Re-engineering a charity’s processes and saving £650k
Trinity Hospice provides compassionate, quality end-of-life care to adults and children across the Blackpool, Fylde and Wyre areas of Lancashire. It must raise £7m each year to provide its extensive services in a purpose-built hospice, in the home, and the community.
When David Houston was appointed Chief Executive in September 2010, Trinity was in considerable financial difficulty and not only likely to miss its target of a £200k annual surplus, it was going to show an operating deficit of £1.3m. With a precarious future compounded by the economic climate and falling donations, the Trustees were convinced that they were urgently in need of additional financial expertise and a turnaround plan.
It became apparent that financial reporting systems were simply not ‘fit for purpose’ for a £7m charity. Following an in-depth financial review, and with the help of FD Solutions over a period of 12 months, financial information systems were transformed. There simply hadn’t been sufficient meaningful management information (MI) for an organisation of this size under stress. Production of MI needed to be put into place without delay.
Trinity was now in a position to make better decisions, so from this challenging situation a huge opportunity arose to focus on how the charity could improve both its efficiency and its effectiveness and become ‘Fit for the Future’.
David Houston said, “We had two choices – we could do what many hospitals and councils were doing at the time, ie cutting back on our people across the board, or we could embark on a ‘Fit for the Future’ change programme tied to our new strategic vision where we would fundamentally challenge the way we do things and focus on efficiency.
Trinity engaged HR Director Solutions, sister business to FD Solutions, for the additional expertise needed. Significant change required that each department was redesigned, starting with non-clinical departments, and Trinity went back to basics with everything that it did. Improvements in efficiency saved £600k per annum – half of the cutbacks needed.
“We simply wouldn’t have achieved this without Ruth Lewis of HR Director Solutions, redesigning from the ground up, helping 950 volunteers, staff and the community to understand why we needed to change and to involve them in designing a demanding and yet ultimately positive outcome. We had to make sure that everyone was ‘getting on the bus’ as well as checking that it was going in the right direction!” David said.
He added, “The predominant culture back in 2010-11 was a wonderful, caring and consensual environment, but one not used to a performance management culture. We needed everyone to buy in and understand that part of performance management is also about everyone fulfilling their potential – including Directors – and helping to lead and engage in the change programme. Ruth’s knowledge and experience of health, corporate and not-for-profit sectors helped us to bridge that gap.
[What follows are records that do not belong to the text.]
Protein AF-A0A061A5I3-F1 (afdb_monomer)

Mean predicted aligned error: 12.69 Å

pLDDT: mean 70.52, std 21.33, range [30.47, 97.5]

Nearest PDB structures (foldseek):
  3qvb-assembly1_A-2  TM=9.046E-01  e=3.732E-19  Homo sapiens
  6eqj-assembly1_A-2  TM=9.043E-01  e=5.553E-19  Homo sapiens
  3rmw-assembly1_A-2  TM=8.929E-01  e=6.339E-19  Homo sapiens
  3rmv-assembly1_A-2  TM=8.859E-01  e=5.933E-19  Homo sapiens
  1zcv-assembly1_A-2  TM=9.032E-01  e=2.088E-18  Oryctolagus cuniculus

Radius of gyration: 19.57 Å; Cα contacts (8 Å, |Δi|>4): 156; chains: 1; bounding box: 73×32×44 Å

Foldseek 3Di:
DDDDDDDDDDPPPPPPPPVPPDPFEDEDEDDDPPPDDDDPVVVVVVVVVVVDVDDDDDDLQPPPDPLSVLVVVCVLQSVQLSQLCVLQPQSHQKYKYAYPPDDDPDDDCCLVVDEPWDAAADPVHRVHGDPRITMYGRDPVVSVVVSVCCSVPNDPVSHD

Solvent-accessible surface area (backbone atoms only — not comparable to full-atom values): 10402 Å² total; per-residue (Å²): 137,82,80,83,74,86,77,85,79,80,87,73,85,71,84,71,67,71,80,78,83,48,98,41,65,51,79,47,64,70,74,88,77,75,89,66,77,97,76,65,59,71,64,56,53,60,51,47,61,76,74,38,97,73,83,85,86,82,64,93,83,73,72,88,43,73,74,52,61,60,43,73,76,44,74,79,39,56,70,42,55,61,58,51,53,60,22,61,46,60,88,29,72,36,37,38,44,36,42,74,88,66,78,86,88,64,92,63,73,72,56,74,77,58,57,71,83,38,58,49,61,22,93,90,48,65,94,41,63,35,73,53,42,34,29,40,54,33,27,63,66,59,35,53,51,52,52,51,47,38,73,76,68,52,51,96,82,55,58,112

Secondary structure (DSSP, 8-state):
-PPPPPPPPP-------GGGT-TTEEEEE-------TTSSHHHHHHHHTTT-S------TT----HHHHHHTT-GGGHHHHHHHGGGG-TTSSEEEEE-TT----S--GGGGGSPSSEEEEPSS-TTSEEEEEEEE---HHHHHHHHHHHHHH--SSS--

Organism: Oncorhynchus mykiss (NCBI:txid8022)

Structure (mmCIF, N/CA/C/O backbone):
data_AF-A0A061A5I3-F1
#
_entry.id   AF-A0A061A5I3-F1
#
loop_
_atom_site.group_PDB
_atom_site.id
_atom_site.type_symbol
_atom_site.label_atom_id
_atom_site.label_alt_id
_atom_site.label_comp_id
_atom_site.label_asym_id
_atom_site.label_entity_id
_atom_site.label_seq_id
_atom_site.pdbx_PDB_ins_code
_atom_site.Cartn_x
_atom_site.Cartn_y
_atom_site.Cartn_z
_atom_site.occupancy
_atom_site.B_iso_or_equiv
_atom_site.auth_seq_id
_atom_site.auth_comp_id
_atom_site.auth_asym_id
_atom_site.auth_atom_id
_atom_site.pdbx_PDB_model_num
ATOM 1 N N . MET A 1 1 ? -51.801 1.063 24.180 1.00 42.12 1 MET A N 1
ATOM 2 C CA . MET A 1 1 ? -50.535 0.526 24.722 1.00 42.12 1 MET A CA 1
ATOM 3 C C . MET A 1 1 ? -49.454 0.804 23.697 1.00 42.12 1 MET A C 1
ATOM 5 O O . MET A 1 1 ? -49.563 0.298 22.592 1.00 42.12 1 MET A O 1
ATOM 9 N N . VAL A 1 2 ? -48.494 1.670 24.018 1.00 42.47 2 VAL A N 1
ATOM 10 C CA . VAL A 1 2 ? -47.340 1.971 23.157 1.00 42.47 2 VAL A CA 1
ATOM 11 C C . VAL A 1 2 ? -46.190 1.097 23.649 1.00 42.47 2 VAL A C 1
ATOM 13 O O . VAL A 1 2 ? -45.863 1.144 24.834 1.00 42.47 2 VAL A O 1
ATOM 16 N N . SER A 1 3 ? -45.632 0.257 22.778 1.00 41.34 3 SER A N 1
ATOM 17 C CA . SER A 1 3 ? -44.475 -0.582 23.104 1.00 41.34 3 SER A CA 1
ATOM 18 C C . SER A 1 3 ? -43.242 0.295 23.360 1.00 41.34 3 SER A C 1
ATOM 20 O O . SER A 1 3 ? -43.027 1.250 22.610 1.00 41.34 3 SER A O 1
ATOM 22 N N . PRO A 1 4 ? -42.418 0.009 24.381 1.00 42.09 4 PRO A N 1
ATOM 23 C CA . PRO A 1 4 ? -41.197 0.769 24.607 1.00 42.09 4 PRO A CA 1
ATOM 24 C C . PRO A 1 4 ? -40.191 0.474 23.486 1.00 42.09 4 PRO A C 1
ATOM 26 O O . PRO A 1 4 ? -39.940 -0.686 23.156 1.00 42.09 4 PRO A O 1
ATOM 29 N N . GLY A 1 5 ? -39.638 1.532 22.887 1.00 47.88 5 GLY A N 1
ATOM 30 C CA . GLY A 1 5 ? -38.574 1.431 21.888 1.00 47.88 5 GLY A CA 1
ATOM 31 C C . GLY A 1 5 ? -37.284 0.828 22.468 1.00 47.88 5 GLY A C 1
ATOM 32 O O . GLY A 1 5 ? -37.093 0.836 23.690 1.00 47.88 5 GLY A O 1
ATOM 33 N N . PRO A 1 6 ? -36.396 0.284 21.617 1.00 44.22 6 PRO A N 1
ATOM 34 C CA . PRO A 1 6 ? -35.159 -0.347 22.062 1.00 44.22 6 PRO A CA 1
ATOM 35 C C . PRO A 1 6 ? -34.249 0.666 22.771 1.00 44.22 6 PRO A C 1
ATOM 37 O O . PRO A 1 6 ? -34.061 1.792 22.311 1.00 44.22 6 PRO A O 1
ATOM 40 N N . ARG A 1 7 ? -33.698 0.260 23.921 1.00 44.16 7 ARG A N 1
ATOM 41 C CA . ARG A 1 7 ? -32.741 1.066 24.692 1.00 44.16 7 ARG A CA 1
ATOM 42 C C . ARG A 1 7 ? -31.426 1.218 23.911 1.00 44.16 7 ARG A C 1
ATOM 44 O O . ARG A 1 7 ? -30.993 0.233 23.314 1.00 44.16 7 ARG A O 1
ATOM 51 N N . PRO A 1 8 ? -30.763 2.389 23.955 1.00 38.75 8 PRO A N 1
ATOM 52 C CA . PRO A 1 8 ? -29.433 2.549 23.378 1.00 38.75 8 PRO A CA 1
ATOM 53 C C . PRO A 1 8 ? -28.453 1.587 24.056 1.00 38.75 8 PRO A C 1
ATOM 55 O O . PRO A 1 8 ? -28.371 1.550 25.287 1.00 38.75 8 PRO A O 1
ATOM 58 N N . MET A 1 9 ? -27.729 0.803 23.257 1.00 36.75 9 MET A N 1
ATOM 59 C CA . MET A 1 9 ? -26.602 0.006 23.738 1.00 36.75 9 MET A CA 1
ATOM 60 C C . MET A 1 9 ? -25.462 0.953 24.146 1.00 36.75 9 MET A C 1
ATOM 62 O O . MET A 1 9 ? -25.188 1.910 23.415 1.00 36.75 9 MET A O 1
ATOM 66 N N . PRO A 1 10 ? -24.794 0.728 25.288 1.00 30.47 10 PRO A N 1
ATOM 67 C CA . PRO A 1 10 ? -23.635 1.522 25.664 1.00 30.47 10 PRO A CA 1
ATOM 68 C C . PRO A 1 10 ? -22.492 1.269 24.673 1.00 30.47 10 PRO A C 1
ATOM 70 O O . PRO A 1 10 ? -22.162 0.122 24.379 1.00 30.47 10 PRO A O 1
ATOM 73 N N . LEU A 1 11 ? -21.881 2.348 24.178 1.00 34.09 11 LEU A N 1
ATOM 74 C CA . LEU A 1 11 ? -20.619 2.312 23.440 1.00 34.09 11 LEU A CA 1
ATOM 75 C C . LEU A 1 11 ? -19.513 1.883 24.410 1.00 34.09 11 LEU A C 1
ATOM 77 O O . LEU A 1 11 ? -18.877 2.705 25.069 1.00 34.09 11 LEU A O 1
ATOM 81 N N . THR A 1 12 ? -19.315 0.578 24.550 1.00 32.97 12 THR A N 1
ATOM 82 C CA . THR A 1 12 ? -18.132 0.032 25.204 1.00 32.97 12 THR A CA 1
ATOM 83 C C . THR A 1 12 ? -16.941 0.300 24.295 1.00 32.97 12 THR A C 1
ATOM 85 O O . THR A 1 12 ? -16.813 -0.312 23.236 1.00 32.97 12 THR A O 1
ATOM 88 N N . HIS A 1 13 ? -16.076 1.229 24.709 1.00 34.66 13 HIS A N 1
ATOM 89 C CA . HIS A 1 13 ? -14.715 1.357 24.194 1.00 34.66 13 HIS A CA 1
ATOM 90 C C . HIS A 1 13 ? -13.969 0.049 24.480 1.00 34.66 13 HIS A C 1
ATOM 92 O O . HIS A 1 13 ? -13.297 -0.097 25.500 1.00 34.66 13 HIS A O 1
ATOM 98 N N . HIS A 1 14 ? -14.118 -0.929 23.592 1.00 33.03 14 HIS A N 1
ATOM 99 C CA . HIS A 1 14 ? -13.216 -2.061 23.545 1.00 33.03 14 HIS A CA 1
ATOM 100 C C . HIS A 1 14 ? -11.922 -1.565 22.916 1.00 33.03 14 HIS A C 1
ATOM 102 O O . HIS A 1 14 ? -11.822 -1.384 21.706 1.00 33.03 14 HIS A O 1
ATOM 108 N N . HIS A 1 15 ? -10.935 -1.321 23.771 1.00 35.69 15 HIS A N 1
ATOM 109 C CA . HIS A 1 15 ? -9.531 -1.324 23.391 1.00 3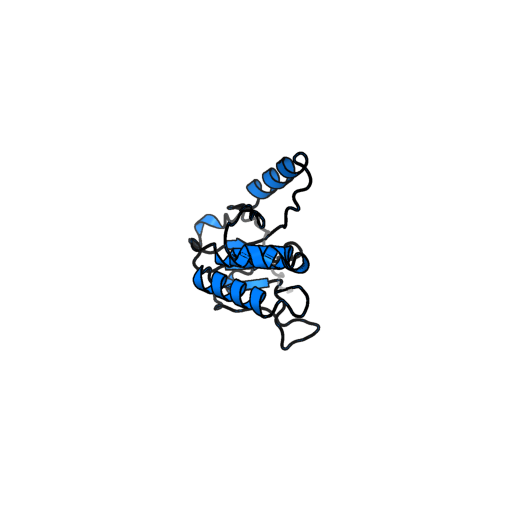5.69 15 HIS A CA 1
ATOM 110 C C . HIS A 1 15 ? -9.210 -2.764 22.953 1.00 35.69 15 HIS A C 1
ATOM 112 O O . HIS A 1 15 ? -8.774 -3.589 23.750 1.00 35.69 15 HIS A O 1
ATOM 118 N N . CYS A 1 16 ? -9.572 -3.116 21.720 1.00 31.23 16 CYS A N 1
ATOM 119 C CA . CYS A 1 16 ? -9.172 -4.375 21.116 1.00 31.23 16 CYS A CA 1
ATOM 120 C C . CYS A 1 16 ? -7.724 -4.184 20.668 1.00 31.23 16 CYS A C 1
ATOM 122 O O . CYS A 1 16 ? -7.454 -3.435 19.732 1.00 31.23 16 CYS A O 1
ATOM 124 N N . SER A 1 17 ? -6.786 -4.782 21.400 1.00 34.25 17 SER A N 1
ATOM 125 C CA . SER A 1 17 ? -5.418 -4.912 20.914 1.00 34.25 17 SER A CA 1
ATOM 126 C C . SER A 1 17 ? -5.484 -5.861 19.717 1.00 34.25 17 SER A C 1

“For example, our rostering had become convoluted. Given a long-standing caring and consensual framework, managers tended to agree to staff’s preferred hours. When we adopted an electronic rostering system, it almost keeled over, because the software could not accommodate the working patterns in place. So step-by-step improvements in efficiencies were made at all levels. Of many examples, we changed the evening meal for staff to a light self-service meal, with their agreement.
“As part of department redesigns, we did have to make a number of redundancies that were not voluntary. It would have been impossible without the managers being on-board – they were the ones who knew what was possible without compromising the quality of patient care or our core values. They were critical to the departmental redesigns.
“I think it speaks volumes that through all of this, we retained the support of our 950 volunteers and the community. We worked hard on all aspects of stakeholder management and Ruth was very effective at helping us manage our external communications. We were open and honest. We had only positive media coverage about what was happening and why.
“Six months on, our patient satisfaction levels are that 88% of patients are ‘very satisfied’ and our quality of care is still ‘Gold Standard’. We are now a very tight ship, with 80% of our staff involved in front-line care, 11% in fundraising and 9% in administrative roles.
“Following a revision of income generation strategy, we increased the number of charity shops from eight to 14, corporate fundraising has generated a further £100k and the efforts to focus on individual giving and enhanced legacies have now borne fruit generating a further £300k. From an operating deficit of £1.3m in March 2011, we saw a small surplus in March 2013 and we forecast a £300k-£400k surplus for the year to March 2014.
“Quite a turnaround and one which we couldn’t have achieved so quickly without Ruth’s help in supporting our committed staff and volunteers. Ruth is now helping us strategically to bed in our new cultural perspective. At Trinity we are ‘Fit for the Future’ and better placed to achieve our vision with partners that by 2020, everyone on the Fylde coast will have access to good end-of-life care and a good death”.